EXERCISE GOAL: Give again, unchanged, the line that contains "ATOM 107 O O" together with every line that follows it until the entries end.

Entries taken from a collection
· · · ·

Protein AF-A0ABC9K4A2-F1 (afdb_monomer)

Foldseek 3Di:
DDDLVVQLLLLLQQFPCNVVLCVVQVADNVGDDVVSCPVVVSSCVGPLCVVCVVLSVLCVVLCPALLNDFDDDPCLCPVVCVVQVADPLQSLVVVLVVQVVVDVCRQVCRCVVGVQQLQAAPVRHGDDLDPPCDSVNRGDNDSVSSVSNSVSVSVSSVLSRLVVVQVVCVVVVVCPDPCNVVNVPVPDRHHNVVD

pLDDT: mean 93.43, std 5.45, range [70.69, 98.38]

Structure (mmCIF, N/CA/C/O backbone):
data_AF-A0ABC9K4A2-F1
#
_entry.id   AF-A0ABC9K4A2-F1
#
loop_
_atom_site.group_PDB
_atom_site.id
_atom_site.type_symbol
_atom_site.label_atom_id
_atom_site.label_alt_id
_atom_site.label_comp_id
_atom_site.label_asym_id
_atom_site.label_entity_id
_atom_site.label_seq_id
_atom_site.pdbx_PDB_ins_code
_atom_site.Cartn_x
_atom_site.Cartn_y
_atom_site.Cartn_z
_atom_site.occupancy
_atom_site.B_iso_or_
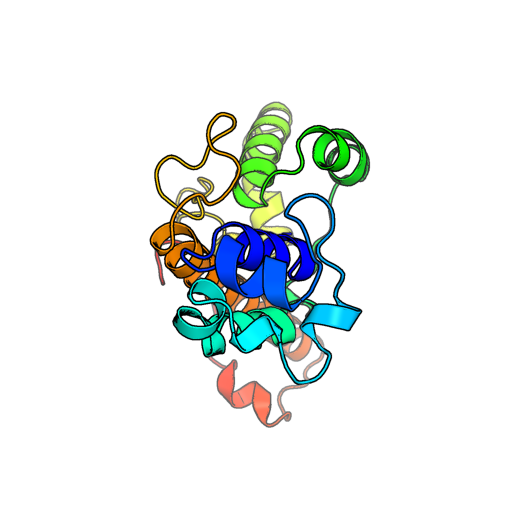equiv
_atom_site.auth_seq_id
_atom_site.auth_comp_id
_atom_site.auth_asym_id
_atom_site.auth_atom_id
_atom_site.pdbx_PDB_model_num
ATOM 1 N N . MET A 1 1 ? 6.329 -3.904 2.041 1.00 83.56 1 MET A N 1
ATOM 2 C CA . MET A 1 1 ? 5.048 -3.221 1.739 1.00 83.56 1 MET A CA 1
ATOM 3 C C . MET A 1 1 ? 4.114 -3.392 2.927 1.00 83.56 1 MET A C 1
ATOM 5 O O . MET A 1 1 ? 4.219 -4.402 3.618 1.00 83.56 1 MET A O 1
ATOM 9 N N . ASN A 1 2 ? 3.277 -2.397 3.227 1.00 85.50 2 ASN A N 1
ATOM 10 C CA . ASN A 1 2 ? 2.445 -2.398 4.433 1.00 85.50 2 ASN A CA 1
ATOM 11 C C . ASN A 1 2 ? 1.424 -3.549 4.436 1.00 85.50 2 ASN A C 1
ATOM 13 O O . ASN A 1 2 ? 0.792 -3.839 3.425 1.00 85.50 2 ASN A O 1
ATOM 17 N N . SER A 1 3 ? 1.244 -4.186 5.596 1.00 87.56 3 SER A N 1
ATOM 18 C CA . SER A 1 3 ? 0.257 -5.254 5.793 1.00 87.56 3 SER A CA 1
ATOM 19 C C . SER A 1 3 ? -1.129 -4.673 6.056 1.00 87.56 3 SER A C 1
ATOM 21 O O . SER A 1 3 ? -1.295 -3.909 7.010 1.00 87.56 3 SER A O 1
ATOM 23 N N . PHE A 1 4 ? -2.135 -5.100 5.287 1.00 94.06 4 PHE A N 1
ATOM 24 C CA . PHE A 1 4 ? -3.533 -4.720 5.512 1.00 94.06 4 PHE A CA 1
ATOM 25 C C . PHE A 1 4 ? -3.979 -4.957 6.955 1.00 94.06 4 PHE A C 1
ATOM 27 O O . PHE A 1 4 ? -4.522 -4.055 7.582 1.00 94.06 4 PHE A O 1
ATOM 34 N N . ILE A 1 5 ? -3.695 -6.138 7.516 1.00 92.38 5 ILE A N 1
ATOM 35 C CA . ILE A 1 5 ? -4.126 -6.493 8.876 1.00 92.38 5 ILE A CA 1
ATOM 36 C C . ILE A 1 5 ? -3.527 -5.551 9.921 1.00 92.38 5 ILE A C 1
ATOM 38 O O . ILE A 1 5 ? -4.197 -5.225 10.901 1.00 92.38 5 ILE A O 1
ATOM 42 N N . THR A 1 6 ? -2.284 -5.108 9.725 1.00 90.25 6 THR A N 1
ATOM 43 C CA . THR A 1 6 ? -1.644 -4.149 10.631 1.00 90.25 6 THR A CA 1
ATOM 44 C C . THR A 1 6 ? -2.366 -2.807 10.577 1.00 90.25 6 THR A C 1
ATOM 46 O O . THR A 1 6 ? -2.801 -2.322 11.617 1.00 90.25 6 THR A O 1
ATOM 49 N N . ILE A 1 7 ? -2.572 -2.251 9.379 1.00 93.12 7 ILE A N 1
ATOM 50 C CA . ILE A 1 7 ? -3.251 -0.955 9.210 1.00 93.12 7 ILE A CA 1
ATOM 51 C C . ILE A 1 7 ? -4.693 -1.014 9.714 1.00 93.12 7 ILE A C 1
ATOM 53 O O . ILE A 1 7 ? -5.147 -0.116 10.413 1.00 93.12 7 ILE A O 1
ATOM 57 N N . PHE A 1 8 ? -5.401 -2.098 9.409 1.00 95.31 8 PHE A N 1
ATOM 58 C CA . PHE A 1 8 ? -6.778 -2.310 9.832 1.00 95.31 8 PHE A CA 1
ATOM 59 C C . PHE A 1 8 ? -6.911 -2.336 11.359 1.00 95.31 8 PHE A C 1
ATOM 61 O O . PHE A 1 8 ? -7.787 -1.684 11.918 1.00 95.31 8 PHE A O 1
ATOM 68 N N . LYS A 1 9 ? -6.010 -3.032 12.064 1.00 93.94 9 LYS A N 1
ATOM 69 C CA . LYS A 1 9 ? -5.998 -3.041 13.536 1.00 93.94 9 LYS A CA 1
ATOM 70 C C . LYS A 1 9 ? -5.642 -1.681 14.129 1.00 93.94 9 LYS A C 1
ATOM 72 O O . LYS A 1 9 ? -6.236 -1.302 15.135 1.00 93.94 9 LYS A O 1
ATOM 77 N N . GLU A 1 10 ? -4.697 -0.963 13.525 1.00 92.81 10 GLU A N 1
ATOM 78 C CA . GLU A 1 10 ? -4.358 0.402 13.942 1.00 92.81 10 GLU A CA 1
ATOM 79 C C . GLU A 1 10 ? -5.564 1.339 13.778 1.00 92.81 10 GLU A C 1
ATOM 81 O O . GLU A 1 10 ? -5.872 2.090 14.698 1.00 92.81 10 GLU A O 1
ATOM 86 N N . ALA A 1 11 ? -6.311 1.238 12.677 1.00 95.12 11 ALA A N 1
ATOM 87 C CA . ALA A 1 11 ? -7.531 2.015 12.452 1.00 95.12 11 ALA A CA 1
ATOM 88 C C . ALA A 1 11 ? -8.629 1.717 13.481 1.00 95.12 11 ALA A C 1
ATOM 90 O O . ALA A 1 11 ? -9.226 2.639 14.034 1.00 95.12 11 ALA A O 1
ATOM 91 N N . ILE A 1 12 ? -8.844 0.439 13.811 1.00 95.88 12 ILE A N 1
ATOM 92 C CA . ILE A 1 12 ? -9.748 0.038 14.899 1.00 95.88 12 ILE A CA 1
ATOM 93 C C . ILE A 1 12 ? -9.302 0.689 16.217 1.00 95.88 12 ILE A C 1
ATOM 95 O O . ILE A 1 12 ? -10.083 1.379 16.860 1.00 95.88 12 ILE A O 1
ATOM 99 N N . GLY A 1 13 ? -8.034 0.517 16.608 1.00 94.38 13 GLY A N 1
ATOM 100 C CA . GLY A 1 13 ? -7.502 1.014 17.884 1.00 94.38 13 GLY A CA 1
ATOM 101 C C . GLY A 1 13 ? -7.455 2.542 18.027 1.00 94.38 13 GLY A C 1
ATOM 102 O O . GLY A 1 13 ? -7.372 3.040 19.156 1.00 94.38 13 GLY A O 1
ATOM 103 N N . ASN A 1 14 ? -7.495 3.269 16.908 1.00 93.69 14 ASN A N 1
ATOM 104 C CA . ASN A 1 14 ? -7.514 4.732 16.845 1.00 93.69 14 ASN A CA 1
ATOM 105 C C . ASN A 1 14 ? -8.901 5.310 16.523 1.00 93.69 14 ASN A C 1
ATOM 107 O O . ASN A 1 14 ? -9.032 6.528 16.444 1.00 93.69 14 ASN A O 1
ATOM 111 N N . SER A 1 15 ? -9.932 4.472 16.376 1.00 94.88 15 SER A N 1
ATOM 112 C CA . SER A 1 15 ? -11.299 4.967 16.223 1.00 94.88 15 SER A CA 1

· · · ·

COMPLETED TASK:
ATOM 107 O O . ASN A 1 14 ? -9.032 6.528 16.444 1.00 93.69 14 ASN A O 1
ATOM 111 N N . SER A 1 15 ? -9.932 4.472 16.376 1.00 94.88 15 SER A N 1
ATOM 112 C CA . SER A 1 15 ? -11.299 4.967 16.223 1.00 94.88 15 SER A CA 1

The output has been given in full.